Clearance of senescent glial cells prevents tau-dependent pathology and cognitive decline

Abstract

Cellular senescence, which is characterized by an irreversible cell-cycle arrest¹ accompanied by a distinctive secretory phenotype², can be induced through various intracellular and extracellular factors. Senescent cells that express the cell cycle inhibitory protein p16^INK4A have been found to actively drive naturally occurring age-related tissue deterioration^3,4 and contribute to several diseases associated with ageing, including atherosclerosis⁵ and osteoarthritis⁶. Various markers of senescence have been observed in patients with neurodegenerative diseases^7-9; however, a role for senescent cells in the aetiology of these pathologies is unknown. Here we show a causal link between the accumulation of senescent cells and cognition-associated neuronal loss. We found that the MAPT^P301SPS19 mouse model of tau-dependent neurodegenerative disease¹⁰ accumulates p16^INK4A-positive senescent astrocytes and microglia. Clearance of these cells as they arise using INK-ATTAC transgenic mice prevents gliosis, hyperphosphorylation of both soluble and insoluble tau leading to neurofibrillary tangle deposition, and degeneration of cortical and hippocampal neurons, thus preserving cognitive function. Pharmacological intervention with a first-generation senolytic modulates tau aggregation. Collectively, these results show that senescent cells have a role in the initiation and progression of tau-mediated disease, and suggest that targeting senescent cells may provide a therapeutic avenue for the treatment of these pathologies.
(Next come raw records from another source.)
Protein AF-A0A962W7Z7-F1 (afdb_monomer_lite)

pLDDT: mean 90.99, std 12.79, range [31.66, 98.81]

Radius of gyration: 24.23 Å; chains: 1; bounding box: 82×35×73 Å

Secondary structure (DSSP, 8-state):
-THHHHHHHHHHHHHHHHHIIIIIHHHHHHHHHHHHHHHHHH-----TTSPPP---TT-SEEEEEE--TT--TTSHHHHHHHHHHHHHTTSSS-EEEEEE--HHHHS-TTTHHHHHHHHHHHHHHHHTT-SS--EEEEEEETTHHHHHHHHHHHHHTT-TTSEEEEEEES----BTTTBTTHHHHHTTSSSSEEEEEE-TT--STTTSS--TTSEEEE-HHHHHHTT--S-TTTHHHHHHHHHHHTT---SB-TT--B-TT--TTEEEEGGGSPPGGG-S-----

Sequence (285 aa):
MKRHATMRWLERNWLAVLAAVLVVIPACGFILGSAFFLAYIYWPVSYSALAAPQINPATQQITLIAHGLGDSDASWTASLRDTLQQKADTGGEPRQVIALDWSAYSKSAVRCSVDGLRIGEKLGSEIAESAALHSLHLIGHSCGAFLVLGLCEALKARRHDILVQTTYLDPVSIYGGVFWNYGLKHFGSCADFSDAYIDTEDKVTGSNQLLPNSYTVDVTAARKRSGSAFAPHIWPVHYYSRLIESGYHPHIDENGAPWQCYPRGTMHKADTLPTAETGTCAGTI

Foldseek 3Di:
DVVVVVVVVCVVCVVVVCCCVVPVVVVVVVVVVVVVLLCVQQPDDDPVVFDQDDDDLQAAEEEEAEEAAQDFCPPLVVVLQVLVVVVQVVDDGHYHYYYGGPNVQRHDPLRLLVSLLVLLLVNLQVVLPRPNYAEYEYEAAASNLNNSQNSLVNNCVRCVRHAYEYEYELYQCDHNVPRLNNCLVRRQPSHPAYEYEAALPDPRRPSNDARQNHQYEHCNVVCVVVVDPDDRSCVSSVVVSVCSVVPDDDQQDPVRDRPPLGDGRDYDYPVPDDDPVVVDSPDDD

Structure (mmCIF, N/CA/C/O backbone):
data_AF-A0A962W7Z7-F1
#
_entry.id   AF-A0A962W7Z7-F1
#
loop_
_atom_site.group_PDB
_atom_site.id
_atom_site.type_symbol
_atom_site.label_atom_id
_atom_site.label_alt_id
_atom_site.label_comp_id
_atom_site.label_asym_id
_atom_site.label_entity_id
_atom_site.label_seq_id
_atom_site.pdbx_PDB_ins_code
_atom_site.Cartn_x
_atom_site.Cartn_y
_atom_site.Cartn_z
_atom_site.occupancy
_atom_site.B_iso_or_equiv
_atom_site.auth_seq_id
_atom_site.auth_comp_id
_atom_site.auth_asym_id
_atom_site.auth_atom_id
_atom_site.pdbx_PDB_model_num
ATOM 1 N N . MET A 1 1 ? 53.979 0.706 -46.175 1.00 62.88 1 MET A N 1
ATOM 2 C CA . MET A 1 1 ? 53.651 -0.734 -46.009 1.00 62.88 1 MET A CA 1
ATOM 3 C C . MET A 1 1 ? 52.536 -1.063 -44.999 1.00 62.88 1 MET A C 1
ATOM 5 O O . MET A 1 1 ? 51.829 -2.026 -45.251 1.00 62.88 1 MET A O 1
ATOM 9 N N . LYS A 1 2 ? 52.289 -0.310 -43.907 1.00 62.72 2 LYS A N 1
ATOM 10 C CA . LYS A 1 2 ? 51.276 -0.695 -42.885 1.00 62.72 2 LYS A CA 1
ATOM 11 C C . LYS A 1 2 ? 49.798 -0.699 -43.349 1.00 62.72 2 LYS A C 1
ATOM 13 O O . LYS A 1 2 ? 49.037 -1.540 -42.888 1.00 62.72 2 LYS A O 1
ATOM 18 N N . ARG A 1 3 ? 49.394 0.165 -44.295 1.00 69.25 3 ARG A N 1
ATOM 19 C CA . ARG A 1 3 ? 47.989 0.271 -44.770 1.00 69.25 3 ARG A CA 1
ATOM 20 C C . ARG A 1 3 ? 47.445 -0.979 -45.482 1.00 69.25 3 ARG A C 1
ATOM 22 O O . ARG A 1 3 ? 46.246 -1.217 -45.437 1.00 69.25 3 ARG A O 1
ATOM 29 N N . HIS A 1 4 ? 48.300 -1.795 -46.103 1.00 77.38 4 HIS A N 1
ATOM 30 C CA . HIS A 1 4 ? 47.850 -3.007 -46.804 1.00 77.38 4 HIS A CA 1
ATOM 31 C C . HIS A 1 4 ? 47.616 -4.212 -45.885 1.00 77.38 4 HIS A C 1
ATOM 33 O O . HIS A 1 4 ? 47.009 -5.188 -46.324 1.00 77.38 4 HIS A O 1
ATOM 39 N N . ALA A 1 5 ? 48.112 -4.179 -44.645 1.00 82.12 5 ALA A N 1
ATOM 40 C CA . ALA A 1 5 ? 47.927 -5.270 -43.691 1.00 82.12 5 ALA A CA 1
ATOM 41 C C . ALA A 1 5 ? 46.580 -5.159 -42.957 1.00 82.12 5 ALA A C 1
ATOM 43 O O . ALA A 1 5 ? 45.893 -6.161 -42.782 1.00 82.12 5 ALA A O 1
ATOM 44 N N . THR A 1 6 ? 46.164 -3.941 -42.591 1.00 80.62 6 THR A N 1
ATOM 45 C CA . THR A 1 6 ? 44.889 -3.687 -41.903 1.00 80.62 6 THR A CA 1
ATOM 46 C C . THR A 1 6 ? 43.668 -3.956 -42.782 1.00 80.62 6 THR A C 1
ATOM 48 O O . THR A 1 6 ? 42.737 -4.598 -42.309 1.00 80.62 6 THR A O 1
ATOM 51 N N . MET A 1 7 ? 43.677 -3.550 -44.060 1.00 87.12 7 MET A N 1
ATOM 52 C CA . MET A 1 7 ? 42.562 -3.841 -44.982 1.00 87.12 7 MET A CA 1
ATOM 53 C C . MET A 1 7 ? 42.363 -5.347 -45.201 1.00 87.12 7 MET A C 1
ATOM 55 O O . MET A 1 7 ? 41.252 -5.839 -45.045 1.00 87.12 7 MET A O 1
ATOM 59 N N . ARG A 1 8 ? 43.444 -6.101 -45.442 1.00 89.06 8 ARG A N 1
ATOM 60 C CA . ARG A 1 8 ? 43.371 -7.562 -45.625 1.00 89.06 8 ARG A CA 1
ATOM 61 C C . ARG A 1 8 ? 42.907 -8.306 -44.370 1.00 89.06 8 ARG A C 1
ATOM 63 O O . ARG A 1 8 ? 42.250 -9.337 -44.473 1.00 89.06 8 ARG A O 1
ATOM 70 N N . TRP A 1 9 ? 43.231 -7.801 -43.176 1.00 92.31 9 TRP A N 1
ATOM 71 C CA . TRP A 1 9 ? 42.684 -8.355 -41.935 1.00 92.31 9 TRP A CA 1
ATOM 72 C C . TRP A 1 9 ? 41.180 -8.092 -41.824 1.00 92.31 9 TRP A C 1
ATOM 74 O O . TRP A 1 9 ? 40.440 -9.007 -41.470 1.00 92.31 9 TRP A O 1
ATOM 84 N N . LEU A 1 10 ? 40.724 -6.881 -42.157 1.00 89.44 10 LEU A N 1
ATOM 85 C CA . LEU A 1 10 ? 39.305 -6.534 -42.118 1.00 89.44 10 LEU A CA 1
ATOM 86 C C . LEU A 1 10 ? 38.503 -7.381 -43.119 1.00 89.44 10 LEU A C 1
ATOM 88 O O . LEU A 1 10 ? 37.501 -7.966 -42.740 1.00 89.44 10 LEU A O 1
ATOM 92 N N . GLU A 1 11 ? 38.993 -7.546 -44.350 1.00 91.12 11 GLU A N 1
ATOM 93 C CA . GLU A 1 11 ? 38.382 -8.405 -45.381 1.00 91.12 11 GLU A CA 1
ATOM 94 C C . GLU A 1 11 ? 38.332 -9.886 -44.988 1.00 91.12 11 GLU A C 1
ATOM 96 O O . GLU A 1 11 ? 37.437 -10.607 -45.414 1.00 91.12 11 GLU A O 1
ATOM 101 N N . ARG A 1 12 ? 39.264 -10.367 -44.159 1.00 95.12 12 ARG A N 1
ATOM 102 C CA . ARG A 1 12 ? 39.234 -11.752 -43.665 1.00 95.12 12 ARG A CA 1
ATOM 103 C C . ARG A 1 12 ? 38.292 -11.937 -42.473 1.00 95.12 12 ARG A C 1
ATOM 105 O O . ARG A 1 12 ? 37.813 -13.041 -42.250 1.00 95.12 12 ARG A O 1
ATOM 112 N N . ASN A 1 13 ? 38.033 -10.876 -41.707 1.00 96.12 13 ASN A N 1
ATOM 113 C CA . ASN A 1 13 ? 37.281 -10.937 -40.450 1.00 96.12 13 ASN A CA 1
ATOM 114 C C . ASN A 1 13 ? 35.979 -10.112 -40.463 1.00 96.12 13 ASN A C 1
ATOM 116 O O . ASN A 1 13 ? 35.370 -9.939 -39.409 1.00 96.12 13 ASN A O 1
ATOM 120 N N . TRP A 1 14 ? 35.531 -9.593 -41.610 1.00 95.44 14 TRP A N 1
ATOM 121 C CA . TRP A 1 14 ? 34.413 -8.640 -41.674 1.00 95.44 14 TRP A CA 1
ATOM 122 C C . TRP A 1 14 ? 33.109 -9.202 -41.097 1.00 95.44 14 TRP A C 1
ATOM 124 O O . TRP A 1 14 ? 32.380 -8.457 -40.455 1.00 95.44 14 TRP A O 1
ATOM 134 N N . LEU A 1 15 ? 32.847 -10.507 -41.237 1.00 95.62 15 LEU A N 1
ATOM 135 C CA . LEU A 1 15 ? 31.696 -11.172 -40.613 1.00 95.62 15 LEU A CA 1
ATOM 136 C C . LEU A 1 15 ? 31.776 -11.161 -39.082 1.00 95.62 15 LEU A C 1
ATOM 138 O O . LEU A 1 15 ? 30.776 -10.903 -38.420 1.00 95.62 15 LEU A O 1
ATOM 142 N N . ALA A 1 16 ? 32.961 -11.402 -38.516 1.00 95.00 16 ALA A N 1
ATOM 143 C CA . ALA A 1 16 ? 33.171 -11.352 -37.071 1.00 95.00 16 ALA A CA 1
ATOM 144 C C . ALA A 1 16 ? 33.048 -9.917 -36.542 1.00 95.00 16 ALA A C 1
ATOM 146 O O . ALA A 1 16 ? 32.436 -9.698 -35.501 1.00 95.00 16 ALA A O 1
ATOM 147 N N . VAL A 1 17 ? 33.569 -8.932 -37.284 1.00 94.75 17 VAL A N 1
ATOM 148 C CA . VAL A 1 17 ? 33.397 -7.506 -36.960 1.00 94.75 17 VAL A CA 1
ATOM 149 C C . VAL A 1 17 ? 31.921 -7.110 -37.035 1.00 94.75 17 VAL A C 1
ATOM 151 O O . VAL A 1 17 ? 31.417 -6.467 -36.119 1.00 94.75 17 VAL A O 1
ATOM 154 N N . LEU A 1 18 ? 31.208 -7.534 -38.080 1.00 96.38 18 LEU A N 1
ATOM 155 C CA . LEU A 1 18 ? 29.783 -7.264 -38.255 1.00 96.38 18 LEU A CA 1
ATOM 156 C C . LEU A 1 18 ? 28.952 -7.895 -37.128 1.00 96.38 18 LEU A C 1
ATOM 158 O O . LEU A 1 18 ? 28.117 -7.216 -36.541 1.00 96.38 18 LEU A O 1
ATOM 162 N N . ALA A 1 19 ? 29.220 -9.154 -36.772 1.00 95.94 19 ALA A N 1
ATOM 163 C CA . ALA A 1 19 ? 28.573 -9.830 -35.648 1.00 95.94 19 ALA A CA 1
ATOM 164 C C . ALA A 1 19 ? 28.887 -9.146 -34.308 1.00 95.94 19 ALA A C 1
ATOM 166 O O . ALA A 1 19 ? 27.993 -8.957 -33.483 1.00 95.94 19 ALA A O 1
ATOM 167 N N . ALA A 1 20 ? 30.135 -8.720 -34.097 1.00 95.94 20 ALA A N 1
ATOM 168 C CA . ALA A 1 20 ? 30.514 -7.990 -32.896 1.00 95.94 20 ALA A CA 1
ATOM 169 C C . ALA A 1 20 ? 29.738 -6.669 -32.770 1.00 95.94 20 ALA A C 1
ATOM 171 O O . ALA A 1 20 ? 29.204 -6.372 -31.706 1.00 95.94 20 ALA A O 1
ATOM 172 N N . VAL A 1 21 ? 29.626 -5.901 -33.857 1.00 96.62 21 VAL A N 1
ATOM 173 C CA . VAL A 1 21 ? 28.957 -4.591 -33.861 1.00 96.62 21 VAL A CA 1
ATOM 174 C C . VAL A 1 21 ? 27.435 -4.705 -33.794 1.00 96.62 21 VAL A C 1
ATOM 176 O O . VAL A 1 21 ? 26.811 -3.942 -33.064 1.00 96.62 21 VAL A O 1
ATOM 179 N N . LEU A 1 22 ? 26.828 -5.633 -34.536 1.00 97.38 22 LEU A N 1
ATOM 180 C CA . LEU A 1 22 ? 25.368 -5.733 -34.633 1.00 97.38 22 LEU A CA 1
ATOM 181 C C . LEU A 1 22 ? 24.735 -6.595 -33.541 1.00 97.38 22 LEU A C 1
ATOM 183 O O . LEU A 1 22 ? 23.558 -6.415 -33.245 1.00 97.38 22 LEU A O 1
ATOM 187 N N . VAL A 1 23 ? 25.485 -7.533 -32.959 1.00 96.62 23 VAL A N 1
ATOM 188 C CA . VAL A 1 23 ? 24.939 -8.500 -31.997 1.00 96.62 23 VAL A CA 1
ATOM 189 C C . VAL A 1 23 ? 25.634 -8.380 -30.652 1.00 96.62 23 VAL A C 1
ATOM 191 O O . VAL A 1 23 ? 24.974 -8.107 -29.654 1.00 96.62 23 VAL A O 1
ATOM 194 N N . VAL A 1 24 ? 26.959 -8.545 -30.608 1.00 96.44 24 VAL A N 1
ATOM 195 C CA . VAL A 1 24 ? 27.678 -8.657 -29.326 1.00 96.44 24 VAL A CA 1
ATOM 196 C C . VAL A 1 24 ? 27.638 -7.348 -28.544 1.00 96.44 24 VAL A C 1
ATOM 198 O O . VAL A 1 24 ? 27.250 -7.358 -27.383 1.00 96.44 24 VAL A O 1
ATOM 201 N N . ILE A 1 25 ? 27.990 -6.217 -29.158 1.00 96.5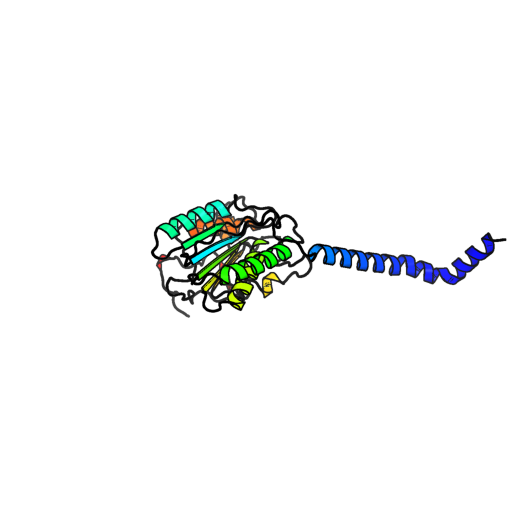0 25 ILE A N 1
ATOM 202 C CA . ILE A 1 25 ? 28.018 -4.916 -28.477 1.00 96.50 25 ILE A CA 1
ATOM 203 C C . ILE A 1 25 ? 26.617 -4.516 -27.975 1.00 96.50 25 ILE A C 1
ATOM 205 O O . ILE A 1 25 ? 26.507 -4.197 -26.789 1.00 96.50 25 ILE A O 1
ATOM 209 N N . PRO A 1 26 ? 25.538 -4.581 -28.785 1.00 97.62 26 PRO A N 1
ATOM 210 C CA . PRO A 1 26 ? 24.187 -4.307 -28.301 1.00 97.62 26 PRO A CA 1
ATOM 211 C C . PRO A 1 26 ? 23.731 -5.270 -27.203 1.00 97.62 26 PRO A C 1
ATOM 213 O O . PRO A 1 26 ? 23.167 -4.820 -26.209 1.00 97.62 26 PRO A O 1
ATOM 216 N N . ALA A 1 27 ? 24.012 -6.572 -27.332 1.00 97.38 27 ALA A N 1
ATOM 217 C CA . ALA A 1 27 ? 23.652 -7.558 -26.315 1.00 97.38 27 ALA A CA 1
ATOM 218 C C . ALA A 1 27 ? 24.398 -7.315 -24.996 1.00 97.38 27 ALA A C 1
ATOM 220 O O . ALA A 1 27 ? 23.779 -7.295 -23.936 1.00 97.38 27 ALA A O 1
ATOM 221 N N . CYS A 1 28 ? 25.709 -7.062 -25.046 1.00 97.56 28 CYS A N 1
ATOM 222 C CA . CYS A 1 28 ? 26.495 -6.690 -23.872 1.00 97.56 28 CYS A CA 1
ATOM 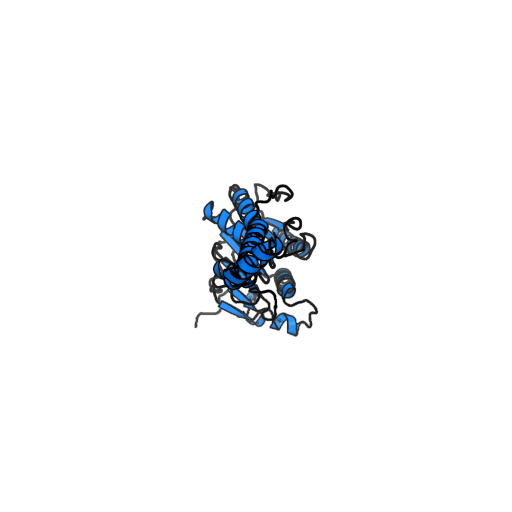223 C C . CYS A 1 28 ? 25.982 -5.389 -23.245 1.00 97.56 28 CYS A C 1
ATOM 225 O O . CYS A 1 28 ? 25.836 -5.323 -22.028 1.00 97.56 28 CYS A O 1
ATOM 227 N N . GLY A 1 29 ? 25.669 -4.376 -24.058 1.00 97.38 29 GLY A N 1
ATOM 228 C CA . GLY A 1 29 ? 25.091 -3.116 -23.591 1.00 97.38 29 GLY A CA 1
ATOM 229 C C . GLY A 1 29 ? 23.746 -3.315 -22.891 1.00 97.38 29 GLY A C 1
ATOM 230 O O . GLY A 1 29 ? 23.545 -2.784 -21.802 1.00 97.38 29 GLY A O 1
ATOM 231 N N . PHE A 1 30 ? 22.860 -4.134 -23.464 1.00 97.50 30 PHE A N 1
ATOM 232 C CA . PHE A 1 30 ? 21.583 -4.500 -22.855 1.00 97.50 30 PHE A CA 1
ATOM 233 C C . PHE A 1 30 ? 21.783 -5.227 -21.521 1.00 97.50 30 PHE A C 1
ATOM 235 O O . PHE A 1 30 ? 21.224 -4.805 -20.516 1.00 97.50 30 PHE A O 1
ATOM 242 N N . ILE A 1 31 ? 22.633 -6.260 -21.482 1.00 97.94 31 ILE A N 1
ATOM 243 C CA . ILE A 1 31 ? 22.911 -7.030 -20.259 1.00 97.94 31 ILE A CA 1
ATOM 244 C C . ILE A 1 31 ? 23.466 -6.123 -19.156 1.00 97.94 31 ILE A C 1
ATOM 246 O O . ILE A 1 31 ? 22.971 -6.160 -18.030 1.00 97.94 31 ILE A O 1
ATOM 250 N N . LEU A 1 32 ? 24.465 -5.290 -19.464 1.00 97.94 32 LEU A N 1
ATOM 251 C CA . LEU A 1 32 ? 25.061 -4.372 -18.492 1.00 97.94 32 LEU A CA 1
ATOM 252 C C . LEU A 1 32 ? 24.059 -3.311 -18.026 1.00 97.94 32 LEU A C 1
ATOM 254 O O . LEU A 1 32 ? 23.983 -3.030 -16.831 1.00 97.94 32 LEU A O 1
ATOM 258 N N . GLY A 1 33 ? 23.262 -2.759 -18.944 1.00 97.12 33 GLY A N 1
ATOM 259 C CA . GLY A 1 33 ? 22.205 -1.802 -18.626 1.00 97.12 33 GLY A CA 1
ATOM 260 C C . GLY A 1 33 ? 21.139 -2.402 -17.710 1.00 97.12 33 GLY A C 1
ATOM 261 O O . GLY A 1 33 ? 20.802 -1.804 -16.690 1.00 97.12 33 GLY A O 1
ATOM 262 N N . SER A 1 34 ? 20.656 -3.610 -18.013 1.00 95.75 34 SER A N 1
ATOM 263 C CA . SER A 1 34 ? 19.702 -4.336 -17.170 1.00 95.75 34 SER A CA 1
ATOM 264 C C . SER A 1 34 ? 20.292 -4.692 -15.807 1.00 95.75 34 SER A C 1
ATOM 266 O O . SER A 1 34 ? 19.622 -4.510 -14.794 1.00 95.75 34 SER A O 1
ATOM 268 N N . ALA A 1 35 ? 21.546 -5.149 -15.753 1.00 96.94 35 ALA A N 1
ATOM 269 C CA . ALA A 1 35 ? 22.223 -5.454 -14.495 1.00 96.94 35 ALA A CA 1
ATOM 270 C C . ALA A 1 35 ? 22.374 -4.202 -13.619 1.00 96.94 35 ALA A C 1
ATOM 272 O O . ALA A 1 35 ? 22.068 -4.252 -12.430 1.00 96.94 35 ALA A O 1
ATOM 273 N N . PHE A 1 36 ? 22.776 -3.067 -14.202 1.00 97.06 36 PHE A N 1
ATOM 274 C CA . PHE A 1 36 ? 22.856 -1.790 -13.493 1.00 97.06 36 PHE A CA 1
ATOM 275 C C . PHE A 1 36 ? 21.481 -1.321 -13.005 1.00 97.06 36 PHE A C 1
ATOM 277 O O . PHE A 1 36 ? 21.345 -0.890 -11.864 1.00 97.06 36 PHE A O 1
ATOM 284 N N . PHE A 1 37 ? 20.449 -1.445 -13.842 1.00 95.75 37 PHE A N 1
ATOM 285 C CA . PHE A 1 37 ? 19.081 -1.080 -13.484 1.00 95.75 37 PHE A CA 1
ATOM 286 C C . PHE A 1 37 ? 18.549 -1.915 -12.310 1.00 95.75 37 PHE A C 1
ATOM 288 O O . PHE A 1 37 ? 18.042 -1.355 -11.338 1.00 95.75 37 PHE A O 1
ATOM 295 N N . LEU A 1 38 ? 18.733 -3.239 -12.346 1.00 96.25 38 LEU A N 1
ATOM 296 C CA . LEU A 1 38 ? 18.369 -4.126 -11.238 1.00 96.25 38 LEU A CA 1
ATOM 297 C C . LEU A 1 38 ? 19.188 -3.817 -9.980 1.00 96.25 38 LEU A C 1
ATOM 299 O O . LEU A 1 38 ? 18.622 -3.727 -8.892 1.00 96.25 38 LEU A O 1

Extended Data Figure 1.. Senescent cells accumulate in PS19 mice.

RT-qPCR analysis for senescence-associated genes in hippocampi (left) and cortices (right) of 3- and 10-month-old male mice (animal numbers indicated in the legend, 2 independent experiments; normalized to 3 m Wildtype group). Data are mean ± s.e.m. *P < 0.05; **P < 0.01; ***P < 0.001 (one-way ANOVA with Tukey’s multiple comparisons test). Exact P values can be found in the accompanying source data file.

Extended Data Figure 2.. AP-mediated clearance selectively removes senescent cells that accumulate in brains of PS19;ATTAC mice.

Expression of senescence markers from 6-month-old female hippocampus (left) and cortex (cortex) either vehicle (–AP) or AP20187 (+AP) treated assessed by RT-qPCR (animal numbers indicated in the legend; normalized to ATTAC –AP group). p21 is also known as Cdkn1a; Pai1 is also known as Serpine1. Data are mean ± s.e.m. *P < 0.05; **P < 0.01; ***P < 0.001 (one-way ANOVA with Tukey’s multiple comparisons test). Exact P values can be found in the accompanying source data file.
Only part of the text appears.